Black History Month falls into that category of “things I’d like to re-purpose to fit my selfish needs.” The concept of having a month dedicated to any history at all follows the delusional thinking that the rest of the year is spent celebrating knowledge, something that America rarely does in bulk. Breast Cancer Month is a slightly different type of observance that is more along the lines of what February should be for the black cause - more “doing stuff” and less “thinking about stuff.” Even when you break down the phrase “Black History Month,” you get a bunch of ambiguous terms - “black” has been a troubling definition for the past hundred years or so, as my pop culture quiz demonstrates “history” has no easy start and end point, and the “month” means little more than when the rent is due again.
As sick as it makes me when the racists disguised as “we’re all equal,” freedom-fighters speak out against the notion of a month dedicated to black history while ignoring Women’s History, Hispanic Heritage, or Native American Heritage Months, there is plenty of ridiculousness to be found in Black History Month. Conventional wisdom says that schools and cultural organizations should at least give a nod to the contributions that black people have made to this great country during February (you know I love a good high school assembly), but how do we know when things have gone too far?
What’s the difference between praise and pandering? Thembi is on the case.
There is nothing that makes my eyes roll harder than a Black History Month-themed display in a store or even worse, a Black History Month promotion. There is something so grossly opportunistic about having teenage stock-boys across the country simultaneously create displays dedicated to rubbing my slave descendant spending g-spot into buying stuff that “black people like.” Case in point:
Tuck your jaw back in because yes, this is a real drugstore display in Muskegon, Michigan. You know that Afrocentric black folks cannot resist burlap or funky ethnic patterns, black paintings draped in said cloth, Jet Magazine, or relaxer touch-up kits. In fact what better time of year to make sure you have a fresh perm or curl than February? And what better offering is there for the Negro on-the-go than yams and collard greens…in cans …from a drugstore? And then there’s the obvious, knee-jerk type of tragedy:
There’s something about this time of year that makes me think of cotton too…I just don’t know why…
The Very Special Episodes
Y’all know I love it. Nothing panders like a poorly contrived sitcom plot, and I remember this black history episode of Family Matters like it came on yesterday. I actually went to school with a chip on my shoulder for the rest of the month because of the moment at 9:45. Don’t let Steve Urkel and the question of whatever happened to Laura’s lil’ redbone friend Maxine dissuade you from at least a quick skim:
“If you want black history go back to Africa”? No thanks, they don’t have Black History Month there. The rest of the episode with the glorious black history wall and sad speeches about hate from Harriet and Grandma Winslow is on YouTube if you’re interested.

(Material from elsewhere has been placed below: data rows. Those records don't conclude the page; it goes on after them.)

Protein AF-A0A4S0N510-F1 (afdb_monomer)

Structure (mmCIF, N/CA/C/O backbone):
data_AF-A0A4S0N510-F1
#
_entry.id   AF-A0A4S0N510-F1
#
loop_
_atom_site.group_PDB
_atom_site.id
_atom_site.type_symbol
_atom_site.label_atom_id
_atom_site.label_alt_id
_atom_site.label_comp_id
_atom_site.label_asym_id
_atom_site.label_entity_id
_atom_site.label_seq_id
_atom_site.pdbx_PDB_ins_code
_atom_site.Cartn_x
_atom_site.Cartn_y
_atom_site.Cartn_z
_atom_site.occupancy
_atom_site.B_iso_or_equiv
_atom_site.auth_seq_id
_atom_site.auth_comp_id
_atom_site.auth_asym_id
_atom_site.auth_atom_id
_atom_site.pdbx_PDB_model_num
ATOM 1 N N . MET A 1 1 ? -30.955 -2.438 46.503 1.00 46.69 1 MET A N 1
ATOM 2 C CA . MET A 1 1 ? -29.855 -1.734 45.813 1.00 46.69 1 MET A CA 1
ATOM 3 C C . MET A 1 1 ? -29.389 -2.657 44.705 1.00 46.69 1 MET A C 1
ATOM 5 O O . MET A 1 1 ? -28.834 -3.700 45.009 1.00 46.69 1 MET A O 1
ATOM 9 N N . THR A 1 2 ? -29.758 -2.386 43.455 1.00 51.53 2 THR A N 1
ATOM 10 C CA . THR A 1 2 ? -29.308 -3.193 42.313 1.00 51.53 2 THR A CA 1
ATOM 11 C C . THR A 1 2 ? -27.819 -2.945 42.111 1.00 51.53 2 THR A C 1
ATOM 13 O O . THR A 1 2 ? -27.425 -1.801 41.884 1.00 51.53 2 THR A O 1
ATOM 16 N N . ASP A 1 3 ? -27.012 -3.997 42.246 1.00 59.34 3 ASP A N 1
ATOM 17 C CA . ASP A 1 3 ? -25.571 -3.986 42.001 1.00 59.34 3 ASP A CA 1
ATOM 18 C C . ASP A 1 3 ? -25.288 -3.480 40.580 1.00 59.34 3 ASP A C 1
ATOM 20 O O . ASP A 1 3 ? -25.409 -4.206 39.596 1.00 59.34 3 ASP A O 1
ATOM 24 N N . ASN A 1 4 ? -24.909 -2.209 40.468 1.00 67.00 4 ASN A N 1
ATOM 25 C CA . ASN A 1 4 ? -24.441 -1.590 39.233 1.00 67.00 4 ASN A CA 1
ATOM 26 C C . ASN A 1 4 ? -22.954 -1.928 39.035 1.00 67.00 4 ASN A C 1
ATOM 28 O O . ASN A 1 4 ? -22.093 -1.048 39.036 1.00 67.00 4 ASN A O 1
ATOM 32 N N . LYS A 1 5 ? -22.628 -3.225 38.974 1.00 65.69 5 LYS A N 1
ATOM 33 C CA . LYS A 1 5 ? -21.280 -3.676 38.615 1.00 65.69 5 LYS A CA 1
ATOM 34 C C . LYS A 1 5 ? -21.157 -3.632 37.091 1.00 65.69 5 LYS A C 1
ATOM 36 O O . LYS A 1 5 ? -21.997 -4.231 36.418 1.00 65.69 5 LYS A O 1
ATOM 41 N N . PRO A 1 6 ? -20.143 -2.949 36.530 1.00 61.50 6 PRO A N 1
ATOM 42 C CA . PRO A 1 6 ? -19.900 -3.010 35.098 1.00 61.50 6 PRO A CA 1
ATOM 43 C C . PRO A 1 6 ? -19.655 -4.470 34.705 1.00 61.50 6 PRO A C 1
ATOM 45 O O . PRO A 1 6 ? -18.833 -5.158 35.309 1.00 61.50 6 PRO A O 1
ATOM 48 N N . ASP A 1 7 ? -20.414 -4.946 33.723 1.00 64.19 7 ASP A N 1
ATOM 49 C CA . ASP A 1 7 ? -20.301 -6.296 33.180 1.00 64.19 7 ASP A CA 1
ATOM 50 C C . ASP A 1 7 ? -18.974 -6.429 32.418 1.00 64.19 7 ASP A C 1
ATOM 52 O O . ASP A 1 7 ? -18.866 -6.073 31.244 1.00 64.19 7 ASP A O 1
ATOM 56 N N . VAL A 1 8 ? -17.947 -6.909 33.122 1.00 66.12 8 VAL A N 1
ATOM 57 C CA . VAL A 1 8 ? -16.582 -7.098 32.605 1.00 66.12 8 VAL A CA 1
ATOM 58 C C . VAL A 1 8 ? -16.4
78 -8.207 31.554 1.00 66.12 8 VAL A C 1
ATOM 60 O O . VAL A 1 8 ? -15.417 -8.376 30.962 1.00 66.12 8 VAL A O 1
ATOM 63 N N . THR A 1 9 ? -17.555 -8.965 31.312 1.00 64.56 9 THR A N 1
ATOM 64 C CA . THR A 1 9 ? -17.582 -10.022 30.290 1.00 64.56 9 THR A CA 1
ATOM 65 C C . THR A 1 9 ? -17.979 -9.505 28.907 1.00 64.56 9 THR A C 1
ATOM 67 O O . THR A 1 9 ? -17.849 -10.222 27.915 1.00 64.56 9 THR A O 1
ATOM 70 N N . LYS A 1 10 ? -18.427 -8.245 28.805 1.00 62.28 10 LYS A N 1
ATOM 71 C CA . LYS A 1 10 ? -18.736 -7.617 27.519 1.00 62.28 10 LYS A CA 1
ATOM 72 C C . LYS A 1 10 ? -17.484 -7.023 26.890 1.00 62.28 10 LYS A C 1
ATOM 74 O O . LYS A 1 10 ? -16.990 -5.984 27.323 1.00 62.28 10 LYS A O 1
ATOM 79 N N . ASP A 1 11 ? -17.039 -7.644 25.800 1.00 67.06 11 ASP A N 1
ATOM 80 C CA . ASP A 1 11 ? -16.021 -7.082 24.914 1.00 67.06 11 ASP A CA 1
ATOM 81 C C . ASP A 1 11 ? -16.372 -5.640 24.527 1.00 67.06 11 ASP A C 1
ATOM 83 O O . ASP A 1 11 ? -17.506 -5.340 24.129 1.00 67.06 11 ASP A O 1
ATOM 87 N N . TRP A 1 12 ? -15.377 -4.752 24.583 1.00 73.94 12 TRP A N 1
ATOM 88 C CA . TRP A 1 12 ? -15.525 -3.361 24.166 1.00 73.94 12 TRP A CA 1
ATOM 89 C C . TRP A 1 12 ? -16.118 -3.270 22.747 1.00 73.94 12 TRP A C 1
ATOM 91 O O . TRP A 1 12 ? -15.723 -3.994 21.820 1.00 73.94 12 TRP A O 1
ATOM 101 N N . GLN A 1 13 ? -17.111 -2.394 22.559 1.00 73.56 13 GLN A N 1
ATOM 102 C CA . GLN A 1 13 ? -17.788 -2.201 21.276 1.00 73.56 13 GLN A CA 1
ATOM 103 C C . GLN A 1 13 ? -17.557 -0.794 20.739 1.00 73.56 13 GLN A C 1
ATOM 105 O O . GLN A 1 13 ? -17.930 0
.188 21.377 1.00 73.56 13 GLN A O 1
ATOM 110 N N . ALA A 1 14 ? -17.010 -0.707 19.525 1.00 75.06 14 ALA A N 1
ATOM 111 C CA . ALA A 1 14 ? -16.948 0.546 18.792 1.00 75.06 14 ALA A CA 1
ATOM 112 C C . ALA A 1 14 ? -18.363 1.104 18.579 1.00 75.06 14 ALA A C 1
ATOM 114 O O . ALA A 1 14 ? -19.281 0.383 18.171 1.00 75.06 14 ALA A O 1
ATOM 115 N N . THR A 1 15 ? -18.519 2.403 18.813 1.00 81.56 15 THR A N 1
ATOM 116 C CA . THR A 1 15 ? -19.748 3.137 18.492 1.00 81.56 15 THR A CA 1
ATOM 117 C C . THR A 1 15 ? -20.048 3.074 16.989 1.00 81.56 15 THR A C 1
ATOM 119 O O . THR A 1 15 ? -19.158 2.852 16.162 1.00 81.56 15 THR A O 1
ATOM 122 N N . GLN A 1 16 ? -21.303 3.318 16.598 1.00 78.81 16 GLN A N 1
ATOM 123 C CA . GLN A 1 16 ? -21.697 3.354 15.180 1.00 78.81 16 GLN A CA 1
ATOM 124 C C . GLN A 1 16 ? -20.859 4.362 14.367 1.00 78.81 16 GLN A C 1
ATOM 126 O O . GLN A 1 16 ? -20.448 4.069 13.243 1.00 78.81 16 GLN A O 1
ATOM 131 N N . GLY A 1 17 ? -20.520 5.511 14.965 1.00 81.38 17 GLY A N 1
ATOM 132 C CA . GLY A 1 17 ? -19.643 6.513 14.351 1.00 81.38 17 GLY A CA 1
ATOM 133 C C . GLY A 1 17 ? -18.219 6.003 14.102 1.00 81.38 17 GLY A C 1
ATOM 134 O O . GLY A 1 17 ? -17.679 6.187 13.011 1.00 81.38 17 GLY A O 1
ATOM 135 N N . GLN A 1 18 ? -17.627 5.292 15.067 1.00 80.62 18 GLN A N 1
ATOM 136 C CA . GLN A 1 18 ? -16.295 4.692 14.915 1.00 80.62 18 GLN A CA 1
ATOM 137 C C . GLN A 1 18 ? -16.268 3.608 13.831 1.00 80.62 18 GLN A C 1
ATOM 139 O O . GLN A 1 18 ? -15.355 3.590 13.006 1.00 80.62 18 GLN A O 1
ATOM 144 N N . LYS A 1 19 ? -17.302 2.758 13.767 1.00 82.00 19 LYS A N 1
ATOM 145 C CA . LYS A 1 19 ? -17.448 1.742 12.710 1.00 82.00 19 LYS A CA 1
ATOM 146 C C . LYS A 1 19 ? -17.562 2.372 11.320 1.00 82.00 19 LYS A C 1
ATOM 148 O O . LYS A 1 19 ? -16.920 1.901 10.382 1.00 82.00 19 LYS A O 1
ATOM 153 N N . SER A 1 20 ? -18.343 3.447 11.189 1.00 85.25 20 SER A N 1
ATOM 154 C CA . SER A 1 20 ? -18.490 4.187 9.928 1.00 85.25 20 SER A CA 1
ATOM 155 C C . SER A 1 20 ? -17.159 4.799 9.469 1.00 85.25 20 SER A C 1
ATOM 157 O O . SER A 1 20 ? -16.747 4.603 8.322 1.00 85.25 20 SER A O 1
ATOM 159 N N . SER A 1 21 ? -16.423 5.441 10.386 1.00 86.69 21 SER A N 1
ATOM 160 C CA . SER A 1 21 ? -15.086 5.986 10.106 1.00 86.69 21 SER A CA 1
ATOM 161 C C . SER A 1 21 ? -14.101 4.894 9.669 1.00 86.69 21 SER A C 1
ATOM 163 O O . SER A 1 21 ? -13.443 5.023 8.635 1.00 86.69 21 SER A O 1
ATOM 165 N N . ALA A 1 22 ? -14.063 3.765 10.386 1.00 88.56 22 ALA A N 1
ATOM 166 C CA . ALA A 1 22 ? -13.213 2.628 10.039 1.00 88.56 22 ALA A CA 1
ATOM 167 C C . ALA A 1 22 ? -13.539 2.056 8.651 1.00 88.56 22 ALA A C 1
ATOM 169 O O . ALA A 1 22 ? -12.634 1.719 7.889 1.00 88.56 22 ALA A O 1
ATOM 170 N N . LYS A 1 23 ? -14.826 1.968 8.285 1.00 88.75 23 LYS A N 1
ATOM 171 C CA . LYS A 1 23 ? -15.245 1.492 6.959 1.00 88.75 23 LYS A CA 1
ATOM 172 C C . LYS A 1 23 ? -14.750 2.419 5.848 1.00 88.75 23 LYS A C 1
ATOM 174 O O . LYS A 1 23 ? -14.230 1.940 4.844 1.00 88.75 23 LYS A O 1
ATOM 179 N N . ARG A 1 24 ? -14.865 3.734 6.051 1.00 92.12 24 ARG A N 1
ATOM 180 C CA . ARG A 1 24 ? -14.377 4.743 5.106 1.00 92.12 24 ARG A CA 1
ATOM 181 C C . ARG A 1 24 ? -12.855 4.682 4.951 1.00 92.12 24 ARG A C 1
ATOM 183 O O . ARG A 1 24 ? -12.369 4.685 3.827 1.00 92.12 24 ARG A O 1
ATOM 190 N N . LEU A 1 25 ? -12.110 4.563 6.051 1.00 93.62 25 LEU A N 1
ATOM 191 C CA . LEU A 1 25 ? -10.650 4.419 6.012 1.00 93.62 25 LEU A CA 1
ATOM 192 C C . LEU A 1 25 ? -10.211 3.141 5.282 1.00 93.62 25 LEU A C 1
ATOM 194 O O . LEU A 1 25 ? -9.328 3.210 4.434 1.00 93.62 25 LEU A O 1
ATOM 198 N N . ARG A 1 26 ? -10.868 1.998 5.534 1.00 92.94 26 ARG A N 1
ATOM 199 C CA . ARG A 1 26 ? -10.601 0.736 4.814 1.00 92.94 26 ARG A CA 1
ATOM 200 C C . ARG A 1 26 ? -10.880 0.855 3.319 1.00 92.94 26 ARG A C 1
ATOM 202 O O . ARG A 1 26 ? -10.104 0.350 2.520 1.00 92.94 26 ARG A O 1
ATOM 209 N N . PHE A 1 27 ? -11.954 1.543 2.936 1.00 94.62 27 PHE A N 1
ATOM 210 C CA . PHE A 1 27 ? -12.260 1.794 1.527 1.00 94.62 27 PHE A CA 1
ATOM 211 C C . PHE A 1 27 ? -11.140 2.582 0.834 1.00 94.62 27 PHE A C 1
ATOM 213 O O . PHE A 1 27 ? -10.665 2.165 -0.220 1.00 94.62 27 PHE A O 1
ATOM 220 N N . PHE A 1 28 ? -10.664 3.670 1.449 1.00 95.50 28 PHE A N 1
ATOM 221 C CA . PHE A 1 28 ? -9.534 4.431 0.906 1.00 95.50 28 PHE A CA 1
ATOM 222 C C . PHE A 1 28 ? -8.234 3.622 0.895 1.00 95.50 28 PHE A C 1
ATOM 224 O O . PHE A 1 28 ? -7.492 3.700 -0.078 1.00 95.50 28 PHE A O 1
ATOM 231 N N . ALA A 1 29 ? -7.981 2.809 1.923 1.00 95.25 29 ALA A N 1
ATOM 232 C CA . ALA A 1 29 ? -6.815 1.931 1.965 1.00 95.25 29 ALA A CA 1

Having worked in consumer product promotions I know that getting shoppers caught up in the rapture of savings is a great short-term sales boosting strategy. If you can attach those savings to a theme it’s all the better, because it just feels so good to participate in something. Of course, Black History Month at a supermarket can only mean three things. Two of them are crude kinte cloth patterns and George Washington Carver. The other?
Frying chickens, pork hocks, and more collard greens! And…
Hot sauce! Grape and orange soda! Cornbread! Lawry’s Seasoning Salt! Obama Memorabilia and . . . more collard greens! Inclusion really, really makes me hungry.
Black folks are notorious for ending up financially disenfranchised and I’m so sick of it. This is why check cashing spots exist - if you weren’t living check to check and had a checking account like your average white man, you wouldn’t need to pay an exorbitant fee just to get money that is already yours! The same goes for a credit or debit card. Anyone who went to college was force-fed a credit card along with promises of a free t-shirt during the first week of freshman year, so the fact that black folks don’t even have debit cards in this day and age really says a lot. But a Black History Month Pre-Paid Credit Card? Really?
Ohhh . . . so you’re not supposed to spend money that you don’t actually have? Black History Month is a time for learnin’!
Question: Is Black History Month still worth something or has it jumped the shark? Have you run into any notable Black History Month tragedies?